October 29, 2021 · 4 min read
The Weekly Wrap-Up - Friday 29th October 2021
Play-to-Earn Gaming Advocates Fight Valve’s ‘Web3.0 Ban’
‘Blockchain Game Alliance’ and Others Ask Valve to Lift Its Ban
Blockchain Game Alliance, Fight For The Future and 26 blockchain based gaming companies have implored Valve Corporation in an open letter to remove its current ban on Web 3.0 gaming. The company, which owns the multi-billion dollar online game-store Steam, has stated that blockchain-based games that feature NFT trading will not be displayed or sold on their platform. The open letter written by President of the Blockchain Game Alliance, Sebastien Borget read:
to cut-off this burgeoning sector at such a crucial stage of development is to ignore the remarkable progress we have achieved this year, while creating unfair access-to-market for incumbents.
Matt Damon Becomes Face of Crypto.com
Online Trading Platform To Spend $100M On New Ad Campaign
On Thursday (28th October), the crypto trading platform Crypto.com announced they would be launching a new $100M ad campaign in partnership with actor Matt Damon. The campaign is set to launch in more than 20 different countries, and comes after the platform has already partnered with Formula 1’s Aston Martin Cognizant and the Philadelphia 76’ers. The CEO of Crypto.com, Kris Marszalek stated that
This is a defining moment for the company and for the industry
Last week, Coinbase announced that it would become an official partner of the NBA. A push for mainstream adoption through advertising can be seen amongst crypto-platforms.
Mastercard Set To Launch Crypto-Integration For Its Merchants
The Financial Services Corporation Partners With Digital Wallet Platform Bakkt
(Image: Ledger Insights)
On Monday (25th October), Mastercard announced a partnership with Bakkt to allow loyalty based crypto-rewards to be earned and digital assets to be spent through their merchants. Reward schemes such as hotel or airline loyalty points will be made able to be converted into cryptocurrency. Shares of Bakkt jumped roughly 116% with the announcement of the news. The move has largely been made in order to allow capital to remain in the Mastercard ecosystem, without requiring Mastercard users to move funds to exchanges to purchase crypto. Mastercard’s Executive Vice President, Sherri Haymond stated:
Our partners, be they banks, fintechs or merchants, can offer their customers the ability to buy, sell and hold cryptocurrency through an integration with the Baktt platform.
Facebook Changes Name to ‘Meta’
Facebook Undergoes Major Rebrand
On Thursday (28th, October), Mark Zuckerberg announced that Facebook would be changing its name to ‘Meta’ and trading under the stock-ticker ‘MVRS’. Explaining the decision, Zuckerberg stated:
it is time for us to adopt a new company brand to encompass everything that we do, to reflect who we are and what we hope to build.

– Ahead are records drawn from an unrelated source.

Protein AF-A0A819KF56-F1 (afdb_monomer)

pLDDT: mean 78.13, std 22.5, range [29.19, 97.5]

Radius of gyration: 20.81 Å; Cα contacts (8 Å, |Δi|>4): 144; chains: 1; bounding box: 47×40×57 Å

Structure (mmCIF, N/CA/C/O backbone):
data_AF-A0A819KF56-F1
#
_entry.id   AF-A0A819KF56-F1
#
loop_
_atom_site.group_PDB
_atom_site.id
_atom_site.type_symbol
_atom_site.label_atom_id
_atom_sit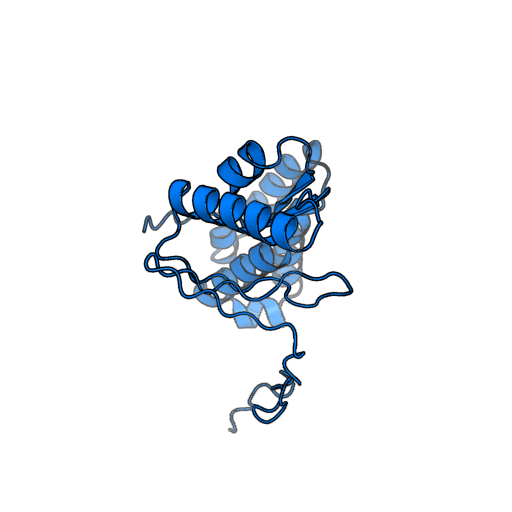e.label_alt_id
_atom_site.label_comp_id
_atom_site.label_asym_id
_atom_site.label_entity_id
_atom_site.label_seq_id
_atom_site.pdbx_PDB_ins_code
_atom_site.Cartn_x
_atom_site.Cartn_y
_atom_site.Cartn_z
_atom_site.occupancy
_atom_site.B_iso_or_equiv
_atom_site.auth_seq_id
_atom_site.auth_comp_id
_atom_site.auth_asym_id
_atom_site.auth_atom_id
_atom_site.pdbx_PDB_model_num
ATOM 1 N N . MET A 1 1 ? 0.462 -26.324 -31.886 1.00 38.06 1 MET A N 1
ATOM 2 C CA . MET A 1 1 ? 1.431 -26.065 -30.798 1.00 38.06 1 MET A CA 1
ATOM 3 C C . MET A 1 1 ? 0.646 -25.750 -29.536 1.00 38.06 1 MET A C 1
ATOM 5 O O . MET A 1 1 ? -0.189 -24.855 -29.551 1.00 38.06 1 MET A O 1
ATOM 9 N N . SER A 1 2 ? 0.790 -26.601 -28.522 1.00 32.00 2 SER A N 1
ATOM 10 C CA . SER A 1 2 ? -0.063 -26.663 -27.334 1.00 32.00 2 SER A CA 1
ATOM 11 C C . SER A 1 2 ? 0.135 -25.468 -26.404 1.00 32.00 2 SER A C 1
ATOM 13 O O . SER A 1 2 ? 1.267 -25.107 -26.091 1.00 32.00 2 SER A O 1
ATOM 15 N N . LYS A 1 3 ? -0.972 -24.908 -25.905 1.00 36.53 3 LYS A N 1
ATOM 16 C CA . LYS A 1 3 ? -0.977 -23.933 -24.811 1.00 36.53 3 LYS A CA 1
ATOM 17 C C . LYS A 1 3 ? -0.505 -24.628 -23.531 1.00 36.53 3 LYS A C 1
ATOM 19 O O . LYS A 1 3 ? -1.261 -25.376 -22.918 1.00 36.53 3 LYS A O 1
ATOM 24 N N . THR A 1 4 ? 0.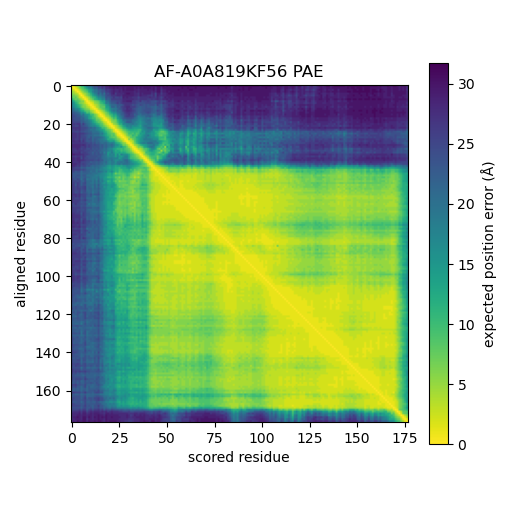738 -24.394 -23.135 1.00 37.12 4 THR A N 1
ATOM 25 C CA . THR A 1 4 ? 1.248 -24.739 -21.808 1.00 37.12 4 THR A CA 1
ATOM 26 C C . THR A 1 4 ? 0.609 -23.792 -20.795 1.00 37.12 4 THR A C 1
ATOM 28 O 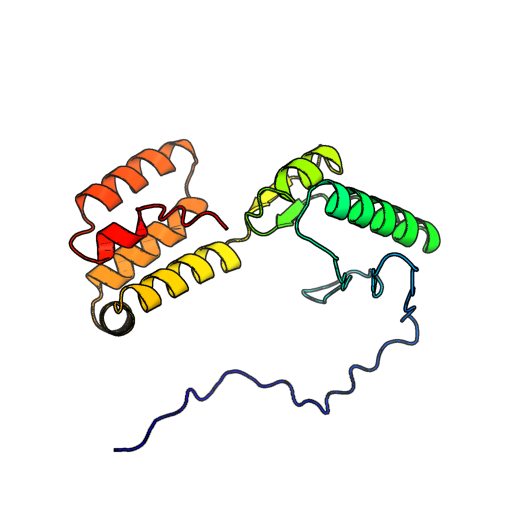O . THR A 1 4 ? 1.040 -22.659 -20.591 1.00 37.12 4 THR A O 1
ATOM 31 N N . GLY A 1 5 ? -0.506 -24.239 -20.212 1.00 37.03 5 GLY A N 1
ATOM 32 C CA . GLY A 1 5 ? -1.144 -23.572 -19.084 1.00 37.03 5 GLY A CA 1
ATOM 33 C C . GLY A 1 5 ? -0.174 -23.474 -17.908 1.00 37.03 5 GLY A C 1
ATOM 34 O O . GLY A 1 5 ? 0.611 -24.39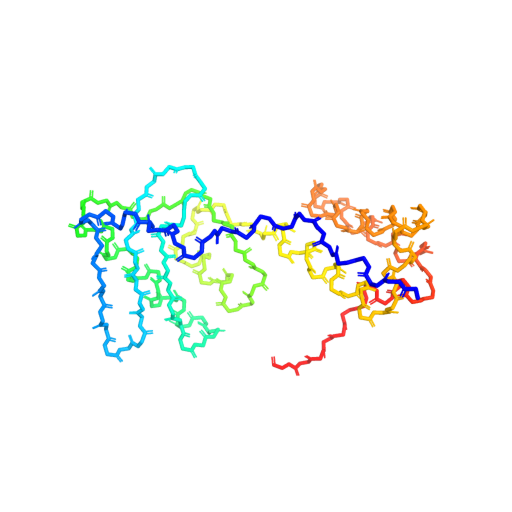1 -17.669 1.00 37.03 5 GLY A O 1
ATOM 35 N N . ARG A 1 6 ? -0.221 -22.350 -17.186 1.00 31.83 6 ARG A N 1
ATOM 36 C CA . ARG A 1 6 ? 0.528 -22.135 -15.943 1.00 31.83 6 ARG A CA 1
ATOM 37 C C . ARG A 1 6 ? 0.185 -23.250 -14.952 1.00 31.83 6 ARG A C 1
ATOM 39 O O . ARG A 1 6 ? -0.861 -23.211 -14.312 1.00 31.83 6 ARG A O 1
ATOM 46 N N . GLN A 1 7 ? 1.054 -24.246 -14.845 1.00 45.44 7 GLN A N 1
ATOM 47 C CA . GLN A 1 7 ? 1.026 -25.204 -13.751 1.00 45.44 7 GLN A CA 1
ATOM 48 C C . GLN A 1 7 ? 1.662 -24.531 -12.532 1.00 45.44 7 GLN A C 1
ATOM 50 O O . GLN A 1 7 ? 2.724 -23.924 -12.653 1.00 45.44 7 GLN A O 1
ATOM 55 N N . ASN A 1 8 ? 1.000 -24.652 -11.378 1.00 44.12 8 ASN A N 1
ATOM 56 C CA . ASN A 1 8 ? 1.456 -24.259 -10.034 1.00 44.12 8 ASN A CA 1
ATOM 57 C C . ASN A 1 8 ? 0.966 -22.912 -9.475 1.00 44.12 8 ASN A C 1
ATOM 59 O O . ASN A 1 8 ? 1.672 -22.275 -8.697 1.00 44.12 8 ASN A O 1
ATOM 63 N N . THR A 1 9 ? -0.281 -22.516 -9.738 1.00 35.16 9 THR A N 1
ATOM 64 C CA . THR A 1 9 ? -1.030 -21.843 -8.661 1.00 35.16 9 THR A CA 1
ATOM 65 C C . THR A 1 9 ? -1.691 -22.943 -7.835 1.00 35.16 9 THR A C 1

However, many consider the rebranding to be driven by negative press surrounding the Facebook brand over the last few years. Facebook would also appear to be moving to claim the phrase ‘metaverse’ as its own - with the company planning to expand its VR and AR range of products and services.
Aradiko Protocol Hack Drains 25% Of Liquidity Pool
Exploit Costs the Stacks DeFi Platform $1.5M
Just days after its launch this week, Arkadiko - the liquidity provision protocol built on the Stacks blockchain, was hacked. The hacker used an exploit to remove 400k STX and 740k USDA from its vault, with a total value of $1.5M. This roughly equates to a 25% decrease in the total value of the platform’s vault. After the event, Arkadiko deployed a secondary contract that enabled burning of USDA (Arkadiko’s native Stablecoin) held at the attacker’s address - causing 740k USDA to be removed from circulation. This prevented the exploit from being able to be used again. The platform has stated that if the hacker wishes to return the funds, they are welcome to keep 20% as a ‘bug bounty’ for highlighting the exploit. The platform’s self-published ‘post-mortem’ explains the hack in more detail.